A bona fide fusion guitar hero during the late 70s (his trio of Columbia albums—Tightrope, The Blue Man, Arrows—is considered essential listening), Khan was also a ubiquitous session musician who appeared on recordings by everyone from The Brecker Brothers, Billy Cobam, and David Sanborn to Steely Dan, Billy Joel, and Chaka Khan. His adventurous group Eyewitness (The Police meets jazz) became his main focus through the 80s. An accomplished player with a jazz pedigree and a penchant for interpreting Thelonious Monk tunes on the guitar, Khan spent the 90s playing in straight-ahead guitar trio settings with the likes of bassist Ron Carter and Al Foster (documented on 1991’s Let’s Call This) and bassist John Patitucci and drummer Jack DeJohnette (1997’s Got My Mental). Parting Shot reunites him with Eyewitness bandmates Anthony Jackson on contrabass guitar and Manolo Badrena on percussion and vocals. The lively Latinized session is anchored by all-world drummer Dennis Chambers (currently in Santana) while conguero Bobby Allende and timbales and bongo player Marc Quiñones add authentic Afro-Caribbean flavor to the proceedings.

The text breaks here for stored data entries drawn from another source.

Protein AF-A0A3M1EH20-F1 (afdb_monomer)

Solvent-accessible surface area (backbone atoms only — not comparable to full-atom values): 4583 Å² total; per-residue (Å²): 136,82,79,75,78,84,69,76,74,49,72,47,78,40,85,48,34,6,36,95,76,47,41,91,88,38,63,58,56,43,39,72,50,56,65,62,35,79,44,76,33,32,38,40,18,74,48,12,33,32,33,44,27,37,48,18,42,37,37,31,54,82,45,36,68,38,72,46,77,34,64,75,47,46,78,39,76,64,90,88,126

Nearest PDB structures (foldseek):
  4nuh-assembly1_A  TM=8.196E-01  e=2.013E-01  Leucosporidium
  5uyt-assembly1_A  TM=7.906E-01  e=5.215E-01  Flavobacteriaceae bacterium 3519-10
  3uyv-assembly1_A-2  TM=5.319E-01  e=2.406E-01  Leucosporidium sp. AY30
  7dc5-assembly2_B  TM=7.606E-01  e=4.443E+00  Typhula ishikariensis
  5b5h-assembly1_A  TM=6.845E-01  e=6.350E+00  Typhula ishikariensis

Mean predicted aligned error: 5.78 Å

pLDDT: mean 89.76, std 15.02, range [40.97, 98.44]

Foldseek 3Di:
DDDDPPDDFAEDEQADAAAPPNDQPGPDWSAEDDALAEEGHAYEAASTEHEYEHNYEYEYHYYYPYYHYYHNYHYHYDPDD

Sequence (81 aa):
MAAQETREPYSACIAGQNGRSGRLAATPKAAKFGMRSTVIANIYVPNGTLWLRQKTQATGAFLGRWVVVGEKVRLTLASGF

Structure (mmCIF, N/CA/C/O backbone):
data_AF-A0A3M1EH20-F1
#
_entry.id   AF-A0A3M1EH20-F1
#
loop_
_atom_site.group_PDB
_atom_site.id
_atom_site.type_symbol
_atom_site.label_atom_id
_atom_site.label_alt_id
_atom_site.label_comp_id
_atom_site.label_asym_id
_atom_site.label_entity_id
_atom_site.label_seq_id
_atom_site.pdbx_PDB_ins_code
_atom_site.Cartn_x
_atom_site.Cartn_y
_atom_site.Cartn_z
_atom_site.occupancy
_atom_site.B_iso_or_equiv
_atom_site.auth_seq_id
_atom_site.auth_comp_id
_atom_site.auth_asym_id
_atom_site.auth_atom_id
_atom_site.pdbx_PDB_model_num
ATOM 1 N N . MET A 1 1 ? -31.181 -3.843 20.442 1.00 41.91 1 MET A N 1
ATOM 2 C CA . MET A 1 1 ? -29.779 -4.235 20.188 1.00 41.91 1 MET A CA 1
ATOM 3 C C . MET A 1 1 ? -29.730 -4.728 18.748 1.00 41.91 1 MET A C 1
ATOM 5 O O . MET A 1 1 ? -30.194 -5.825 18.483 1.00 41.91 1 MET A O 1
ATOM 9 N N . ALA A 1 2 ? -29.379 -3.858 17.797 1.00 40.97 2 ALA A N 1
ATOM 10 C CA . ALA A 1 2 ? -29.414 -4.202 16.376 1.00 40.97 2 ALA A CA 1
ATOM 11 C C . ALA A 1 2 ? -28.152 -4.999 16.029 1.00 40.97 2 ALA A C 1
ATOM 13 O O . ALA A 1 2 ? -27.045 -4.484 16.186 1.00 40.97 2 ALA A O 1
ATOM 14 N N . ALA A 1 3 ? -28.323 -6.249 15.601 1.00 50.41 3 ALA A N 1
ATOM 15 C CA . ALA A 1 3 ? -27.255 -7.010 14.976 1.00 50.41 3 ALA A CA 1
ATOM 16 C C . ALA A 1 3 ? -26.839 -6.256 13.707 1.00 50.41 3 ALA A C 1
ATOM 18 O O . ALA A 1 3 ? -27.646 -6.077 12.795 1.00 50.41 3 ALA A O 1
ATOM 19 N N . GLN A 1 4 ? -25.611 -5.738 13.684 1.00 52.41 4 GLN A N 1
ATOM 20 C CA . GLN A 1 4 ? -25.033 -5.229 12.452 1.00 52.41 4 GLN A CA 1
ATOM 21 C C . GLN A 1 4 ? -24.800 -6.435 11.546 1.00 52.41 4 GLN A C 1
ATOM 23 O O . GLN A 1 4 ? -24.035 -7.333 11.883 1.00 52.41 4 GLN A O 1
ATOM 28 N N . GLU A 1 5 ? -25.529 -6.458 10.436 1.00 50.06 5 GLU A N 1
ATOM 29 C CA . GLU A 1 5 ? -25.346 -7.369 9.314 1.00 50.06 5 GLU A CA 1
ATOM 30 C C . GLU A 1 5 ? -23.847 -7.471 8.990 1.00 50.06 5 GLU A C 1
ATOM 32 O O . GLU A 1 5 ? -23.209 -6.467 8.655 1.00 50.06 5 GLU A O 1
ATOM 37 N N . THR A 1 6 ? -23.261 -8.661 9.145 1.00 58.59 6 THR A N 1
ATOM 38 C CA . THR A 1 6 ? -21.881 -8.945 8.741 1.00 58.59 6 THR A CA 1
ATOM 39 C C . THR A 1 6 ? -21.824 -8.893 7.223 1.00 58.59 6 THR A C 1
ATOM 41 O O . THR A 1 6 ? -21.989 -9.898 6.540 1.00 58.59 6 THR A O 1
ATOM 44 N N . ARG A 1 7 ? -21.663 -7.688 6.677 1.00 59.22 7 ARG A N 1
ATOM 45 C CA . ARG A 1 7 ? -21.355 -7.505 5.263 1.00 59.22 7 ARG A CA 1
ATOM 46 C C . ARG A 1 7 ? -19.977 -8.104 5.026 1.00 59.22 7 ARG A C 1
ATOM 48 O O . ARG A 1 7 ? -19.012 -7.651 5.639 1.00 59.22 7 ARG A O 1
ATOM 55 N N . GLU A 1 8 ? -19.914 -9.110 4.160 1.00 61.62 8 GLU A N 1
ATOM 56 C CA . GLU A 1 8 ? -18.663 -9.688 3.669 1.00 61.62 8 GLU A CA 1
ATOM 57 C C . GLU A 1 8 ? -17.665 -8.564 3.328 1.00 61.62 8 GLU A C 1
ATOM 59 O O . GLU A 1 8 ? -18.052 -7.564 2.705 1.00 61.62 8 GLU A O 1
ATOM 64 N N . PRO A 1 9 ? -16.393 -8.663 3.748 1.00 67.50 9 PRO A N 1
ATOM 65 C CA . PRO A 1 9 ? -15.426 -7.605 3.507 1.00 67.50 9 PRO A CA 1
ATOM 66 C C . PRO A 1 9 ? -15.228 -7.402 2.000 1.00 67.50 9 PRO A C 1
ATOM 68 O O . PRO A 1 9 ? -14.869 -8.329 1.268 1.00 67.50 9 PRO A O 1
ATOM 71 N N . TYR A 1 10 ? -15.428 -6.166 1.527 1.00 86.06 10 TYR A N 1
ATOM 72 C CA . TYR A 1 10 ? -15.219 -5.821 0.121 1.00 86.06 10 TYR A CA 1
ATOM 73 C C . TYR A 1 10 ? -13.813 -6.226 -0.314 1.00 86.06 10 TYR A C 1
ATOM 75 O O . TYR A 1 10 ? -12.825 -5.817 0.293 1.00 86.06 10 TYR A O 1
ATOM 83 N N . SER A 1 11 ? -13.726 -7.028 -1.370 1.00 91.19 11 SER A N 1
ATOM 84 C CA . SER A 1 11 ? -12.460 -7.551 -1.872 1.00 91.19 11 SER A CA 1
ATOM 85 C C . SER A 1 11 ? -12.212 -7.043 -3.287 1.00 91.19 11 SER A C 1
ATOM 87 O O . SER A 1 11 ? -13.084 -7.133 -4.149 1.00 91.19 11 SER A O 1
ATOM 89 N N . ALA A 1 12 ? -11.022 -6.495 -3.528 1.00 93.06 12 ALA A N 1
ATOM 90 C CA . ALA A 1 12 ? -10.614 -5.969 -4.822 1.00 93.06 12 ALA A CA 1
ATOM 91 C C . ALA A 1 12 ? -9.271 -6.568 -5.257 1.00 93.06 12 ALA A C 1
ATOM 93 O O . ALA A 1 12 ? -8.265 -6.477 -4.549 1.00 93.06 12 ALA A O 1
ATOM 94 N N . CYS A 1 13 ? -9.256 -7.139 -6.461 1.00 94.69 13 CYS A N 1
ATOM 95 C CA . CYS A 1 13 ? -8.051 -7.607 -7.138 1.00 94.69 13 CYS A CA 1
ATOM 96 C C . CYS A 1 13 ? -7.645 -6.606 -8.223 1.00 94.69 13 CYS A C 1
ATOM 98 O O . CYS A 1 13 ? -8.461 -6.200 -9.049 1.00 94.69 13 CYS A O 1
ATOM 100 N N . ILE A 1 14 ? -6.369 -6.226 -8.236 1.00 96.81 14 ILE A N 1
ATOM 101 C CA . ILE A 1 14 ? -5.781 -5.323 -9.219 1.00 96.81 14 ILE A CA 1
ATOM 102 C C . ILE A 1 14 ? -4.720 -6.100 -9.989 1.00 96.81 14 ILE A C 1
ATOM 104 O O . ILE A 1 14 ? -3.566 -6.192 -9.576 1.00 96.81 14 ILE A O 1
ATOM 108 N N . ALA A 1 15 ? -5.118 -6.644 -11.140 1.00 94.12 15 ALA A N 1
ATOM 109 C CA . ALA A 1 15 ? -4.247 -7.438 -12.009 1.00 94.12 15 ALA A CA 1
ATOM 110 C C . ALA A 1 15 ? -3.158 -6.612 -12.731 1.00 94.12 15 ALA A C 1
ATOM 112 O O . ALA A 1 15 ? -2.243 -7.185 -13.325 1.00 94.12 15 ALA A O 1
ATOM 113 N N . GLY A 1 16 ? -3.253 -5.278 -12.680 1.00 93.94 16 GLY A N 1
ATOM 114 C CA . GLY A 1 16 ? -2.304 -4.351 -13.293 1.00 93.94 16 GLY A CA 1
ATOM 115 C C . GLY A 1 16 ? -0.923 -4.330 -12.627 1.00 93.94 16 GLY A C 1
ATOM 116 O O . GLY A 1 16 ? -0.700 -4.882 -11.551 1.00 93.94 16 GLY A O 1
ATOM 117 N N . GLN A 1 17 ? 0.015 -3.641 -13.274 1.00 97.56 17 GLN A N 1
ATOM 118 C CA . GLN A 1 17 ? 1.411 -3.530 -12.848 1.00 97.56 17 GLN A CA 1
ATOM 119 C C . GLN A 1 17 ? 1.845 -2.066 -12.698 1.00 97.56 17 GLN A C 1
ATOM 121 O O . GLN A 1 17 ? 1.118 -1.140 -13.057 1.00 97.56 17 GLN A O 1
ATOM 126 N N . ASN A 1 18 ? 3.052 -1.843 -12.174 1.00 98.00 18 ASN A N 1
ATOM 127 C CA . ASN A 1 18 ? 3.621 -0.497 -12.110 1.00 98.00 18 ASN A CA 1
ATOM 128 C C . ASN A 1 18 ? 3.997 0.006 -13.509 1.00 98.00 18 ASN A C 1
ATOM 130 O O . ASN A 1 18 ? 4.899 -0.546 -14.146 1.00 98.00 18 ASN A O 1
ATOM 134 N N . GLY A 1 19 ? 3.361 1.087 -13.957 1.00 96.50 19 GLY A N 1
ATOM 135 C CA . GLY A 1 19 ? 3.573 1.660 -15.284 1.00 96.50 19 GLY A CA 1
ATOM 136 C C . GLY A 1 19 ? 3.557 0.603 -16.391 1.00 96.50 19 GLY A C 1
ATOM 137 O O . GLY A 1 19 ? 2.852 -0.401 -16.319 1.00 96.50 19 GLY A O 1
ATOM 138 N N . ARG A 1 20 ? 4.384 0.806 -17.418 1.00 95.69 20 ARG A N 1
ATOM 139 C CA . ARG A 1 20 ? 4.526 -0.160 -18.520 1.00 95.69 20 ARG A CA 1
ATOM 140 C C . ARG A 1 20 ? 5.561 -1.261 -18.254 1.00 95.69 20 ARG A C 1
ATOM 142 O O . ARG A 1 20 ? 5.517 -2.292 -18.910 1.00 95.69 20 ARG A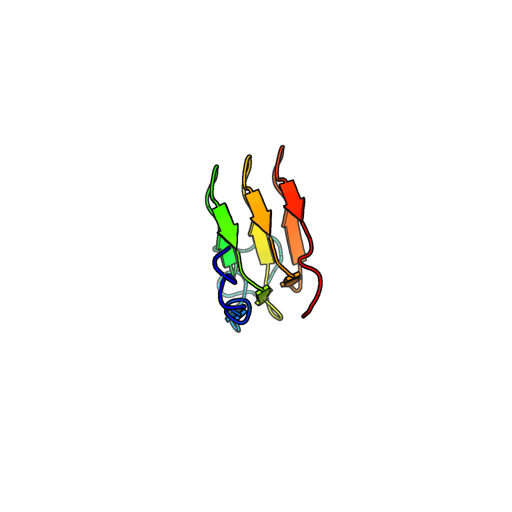 O 1
ATOM 149 N N . SER A 1 21 ? 6.499 -1.048 -17.329 1.00 93.81 21 SER A N 1
ATOM 150 C CA . SER A 1 21 ? 7.653 -1.941 -17.131 1.00 93.81 21 SER A CA 1
ATOM 151 C C . SER A 1 21 ? 7.526 -2.901 -15.949 1.00 93.81 21 SER A C 1
ATOM 153 O O . SER A 1 21 ? 8.383 -3.764 -15.782 1.00 93.81 21 SER A O 1
ATOM 155 N N . GLY A 1 22 ? 6.532 -2.720 -15.074 1.00 94.31 22 GLY A N 1
ATOM 156 C CA . GLY A 1 22 ? 6.344 -3.537 -13.871 1.00 94.31 22 GLY A CA 1
ATOM 157 C C . GLY A 1 22 ? 7.438 -3.374 -12.806 1.00 94.31 22 GLY A C 1
ATOM 158 O O . GLY A 1 22 ? 7.401 -4.047 -11.776 1.00 94.31 22 GLY A O 1
ATOM 159 N N . ARG A 1 23 ? 8.420 -2.483 -13.013 1.00 96.00 23 ARG A N 1
ATOM 160 C CA . ARG A 1 23 ? 9.533 -2.258 -12.075 1.00 96.00 23 ARG A CA 1
ATOM 161 C C . ARG A 1 23 ? 9.044 -1.536 -10.818 1.00 96.00 23 ARG A C 1
ATOM 163 O O . ARG A 1 23 ? 8.133 -0.710 -10.876 1.00 96.00 23 ARG A O 1
ATOM 170 N N . LEU A 1 24 ? 9.702 -1.769 -9.681 1.00 93.69 24 LEU A N 1
ATOM 171 C CA . LEU A 1 24 ? 9.336 -1.133 -8.408 1.00 93.69 24 LEU A CA 1
ATOM 172 C C . LEU A 1 24 ? 9.317 0.402 -8.500 1.00 93.69 24 LEU A C 1
ATOM 174 O O . LEU A 1 24 ? 8.384 1.031 -8.010 1.00 93.69 24 LEU A O 1
ATOM 178 N N . ALA A 1 25 ? 10.300 1.012 -9.168 1.00 94.81 25 ALA A N 1
ATOM 179 C CA . ALA A 1 25 ? 10.386 2.465 -9.329 1.00 94.81 25 ALA A CA 1
ATOM 180 C C . ALA A 1 25 ? 9.400 3.044 -10.366 1.00 94.81 25 ALA A C 1
ATOM 182 O O . ALA A 1 25 ? 9.159 4.247 -10.354 1.00 94.81 25 ALA A O 1
ATOM 183 N N . ALA A 1 26 ? 8.789 2.215 -11.221 1.00 97.12 26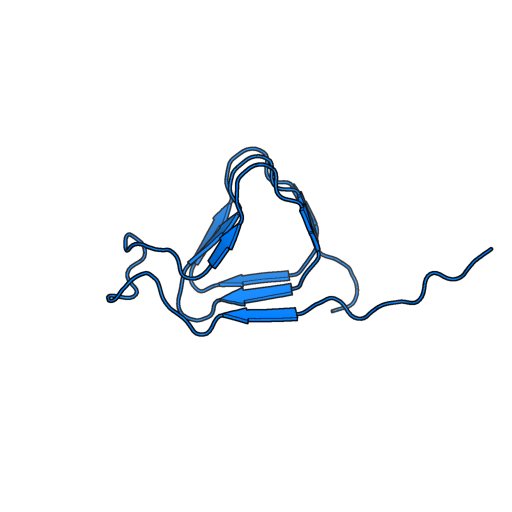 ALA A N 1
ATOM 184 C CA . ALA A 1 26 ? 7.925 2.686 -12.301 1.00 97.12 26 ALA A CA 1
ATOM 185 C C . ALA A 1 26 ? 6.654 3.382 -11.784 1.00 97.12 26 ALA A C 1
ATOM 187 O O . ALA A 1 26 ? 6.188 3.132 -10.663 1.00 97.12 26 ALA A O 1
ATOM 188 N N . THR A 1 27 ? 6.105 4.270 -12.611 1.00 95.25 27 THR A N 1
ATOM 189 C CA . THR A 1 27 ? 4.888 5.040 -12.340 1.00 95.25 27 THR A CA 1
ATOM 190 C C . THR A 1 27 ? 3.876 4.877 -13.483 1.00 95.25 27 THR A C 1
ATOM 192 O O . THR A 1 27 ? 4.281 4.694 -14.632 1.00 95.25 27 THR A O 1
ATOM 195 N N . PRO A 1 28 ? 2.562 4.932 -13.189 1.00 96.06 28 PRO A N 1
ATOM 196 C CA . PRO A 1 28 ? 1.961 4.936 -11.849 1.00 96.06 28 PRO A CA 1
ATOM 197 C C . PRO A 1 28 ? 2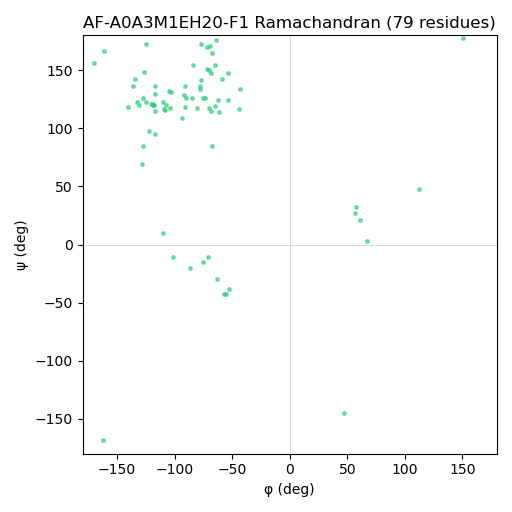.165 3.600 -11.109 1.00 96.06 28 PRO A C 1
ATOM 199 O O . PRO A 1 28 ? 2.545 2.600 -11.711 1.00 96.06 28 PRO A O 1
ATOM 202 N N . LYS A 1 29 ? 1.945 3.584 -9.787 1.00 97.44 29 LYS A N 1
ATOM 203 C CA . LYS A 1 29 ? 1.851 2.318 -9.037 1.00 97.44 29 LYS A CA 1
ATOM 204 C C . LYS A 1 29 ? 0.556 1.605 -9.411 1.00 97.44 29 LYS A C 1
ATOM 206 O O . LYS A 1 29 ? -0.423 2.284 -9.714 1.00 97.44 29 LYS A O 1
ATOM 211 N N . ALA A 1 30 ? 0.558 0.277 -9.347 1.00 97.75 30 ALA A N 1
ATOM 212 C CA . ALA A 1 30 ? -0.610 -0.531 -9.693 1.00 97.75 30 ALA A CA 1
ATOM 213 C C . ALA A 1 30 ? -1.853 -0.165 -8.861 1.00 97.75 30 ALA A C 1
ATOM 215 O O . ALA A 1 30 ? -2.931 -0.006 -9.423 1.00 97.75 30 ALA A O 1
ATOM 216 N N . ALA A 1 31 ? -1.699 0.052 -7.550 1.00 97.62 31 ALA A N 1
ATOM 217 C CA . ALA A 1 31 ? -2.753 0.598 -6.698 1.00 97.62 31 ALA A CA 1
ATOM 218 C C . ALA A 1 31 ? -2.191 1.662 -5.749 1.00 97.62 31 ALA A C 1
ATOM 220 O O . ALA A 1 31 ? -1.129 1.490 -5.143 1.00 97.62 31 ALA A O 1
ATOM 221 N N . LYS A 1 32 ? -2.908 2.778 -5.601 1.00 97.44 32 LYS A N 1
ATOM 222 C CA . LYS A 1 32 ? -2.507 3.885 -4.728 1.00 97.44 32 LYS A CA 1
ATOM 223 C C . LYS A 1 32 ? -3.717 4.464 -4.012 1.00 97.44 32 LYS A C 1
ATOM 225 O O . LYS A 1 32 ? -4.577 5.064 -4.650 1.00 97.44 32 LYS A O 1
ATOM 230 N N . PHE A 1 33 ? -3.704 4.386 -2.689 1.00 97.38 33 PHE A N 1
ATOM 231 C CA . PHE A 1 33 ? -4.620 5.130 -1.834 1.00 97.38 33 PHE A CA 1
ATOM 232 C C . PHE A 1 33 ? -3.996 6.475 -1.458 1.00 97.38 33 PHE A C 1
ATOM 234 O O . PHE A 1 33 ? -2.795 6.572 -1.186 1.00 97.38 33 PHE A O 1
ATOM 241 N N . GLY A 1 34 ? -4.802 7.535 -1.524 1.00 97.31 34 GLY A N 1
ATOM 242 C CA . GLY A 1 34 ? -4.378 8.907 -1.259 1.00 97.31 34 GLY A CA 1
ATOM 243 C C . GLY A 1 34 ? -3.929 9.136 0.186 1.00 97.31 34 GLY A C 1
ATOM 244 O O . GLY A 1 34 ? -3.977 8.250 1.031 1.00 97.31 34 GLY A O 1
ATOM 245 N N . MET A 1 35 ? -3.443 10.345 0.475 1.00 98.12 35 MET A N 1
ATOM 246 C CA . MET A 1 35 ? -3.169 10.722 1.867 1.00 98.12 35 MET A CA 1
ATOM 247 C C . MET A 1 35 ? -4.488 10.854 2.626 1.00 98.12 35 MET A C 1
ATOM 249 O O . MET A 1 35 ? -5.464 11.329 2.049 1.00 98.12 35 MET A O 1
ATOM 253 N N . ARG A 1 36 ? -4.483 10.535 3.927 1.00 97.88 36 ARG A N 1
ATOM 254 C CA . ARG A 1 36 ? -5.652 10.697 4.817 1.00 97.88 36 ARG A CA 1
ATOM 255 C C . ARG A 1 36 ? -6.897 9.939 4.328 1.00 97.88 36 ARG A C 1
ATOM 257 O O . ARG A 1 36 ? -8.013 10.407 4.519 1.00 97.88 36 ARG A O 1
ATOM 264 N N . SER A 1 37 ? -6.710 8.801 3.663 1.00 97.56 37 SER A N 1
ATOM 265 C CA . SER A 1 37 ? -7.819 7.957 3.215 1.00 97.56 37 SER A CA 1
ATOM 266 C C . SER A 1 37 ? -8.291 7.012 4.326 1.00 97.56 37 SER A C 1
ATOM 268 O O . SER A 1 37 ? -7.507 6.636 5.199 1.00 97.56 37 SER A O 1
ATOM 270 N N . THR A 1 38 ? -9.558 6.602 4.259 1.00 96.69 38 THR A N 1
ATOM 271 C CA . THR A 1 38 ? -10.108 5.487 5.043 1.00 96.69 38 THR A CA 1
ATOM 272 C C . THR A 1 38 ? -10.400 4.343 4.082 1.00 96.69 38 THR A C 1
ATOM 274 O O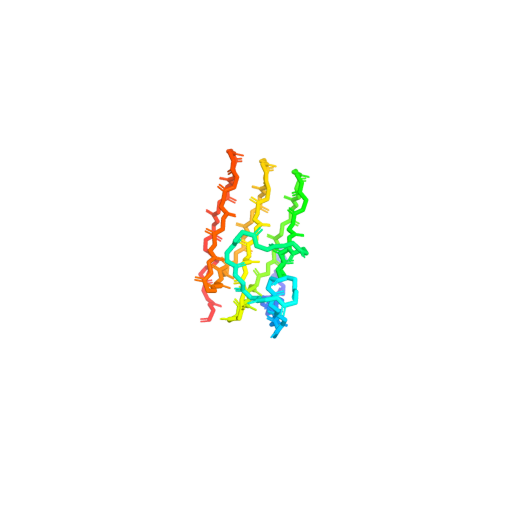 . THR A 1 38 ? -11.125 4.537 3.109 1.00 96.69 38 THR A O 1
ATOM 277 N N . VAL A 1 39 ? -9.812 3.173 4.323 1.00 94.69 39 VAL A N 1
ATOM 278 C CA . VAL A 1 39 ? -9.956 1.989 3.468 1.00 94.69 39 VAL A CA 1
ATOM 279 C C . VAL A 1 39 ? -10.450 0.830 4.322 1.00 94.69 39 VAL A C 1
ATOM 281 O O . VAL A 1 39 ? -9.810 0.485 5.308 1.00 94.69 39 VAL A O 1
ATOM 284 N N . ILE A 1 40 ? -11.585 0.239 3.953 1.00 94.00 40 ILE A N 1
ATOM 285 C CA . ILE A 1 40 ? -12.154 -0.938 4.622 1.00 94.00 40 ILE A CA 1
ATOM 286 C C . ILE A 1 40 ? -12.409 -1.984 3.538 1.00 94.00 40 ILE A C 1
ATOM 288 O O . ILE A 1 40 ? -13.477 -1.993 2.929 1.00 94.00 40 ILE A O 1
ATOM 292 N N . ALA A 1 41 ? -11.379 -2.763 3.208 1.00 92.38 41 ALA A N 1
ATOM 293 C CA . ALA A 1 41 ? -11.404 -3.726 2.109 1.00 92.38 41 ALA A CA 1
ATOM 294 C C . ALA A 1 41 ? -10.170 -4.635 2.124 1.00 92.38 41 ALA A C 1
ATOM 296 O O . ALA A 1 41 ? -9.097 -4.227 2.571 1.00 92.38 41 ALA A O 1
ATOM 297 N N . ASN A 1 42 ? -10.297 -5.815 1.522 1.00 92.81 42 ASN A N 1
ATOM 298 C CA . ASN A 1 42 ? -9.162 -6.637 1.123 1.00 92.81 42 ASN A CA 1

They come out of the gate with a joyously percolating take on Ornette Coleman’s “Chronology” (on Borrowed Time, Khan did a Latinized version of Coleman’s “Mr. And Mrs. People”). Khan’s clave-fueled “Los Gaiteros” perfectly fits the program, with Jackson nailing the tumbao groove, Badrena coloring with perfectly placed cowbell accents, and Quinoñes and Allende forming a churning latticework pattern of percussion underneath. On Khan’s cha- cha-cha, “Change Agent,” the guitarist dips into a blues bag on his extended solo while Badrena injects humorous sonic mayhem via assorted hand percussion and his digital Syncussion setup. Monk’s “Bye-Ya” is cleverly rendered as a rumba while Coleman’s “Blues Connotation” is given a new suit of Afro-Caribbean clothes.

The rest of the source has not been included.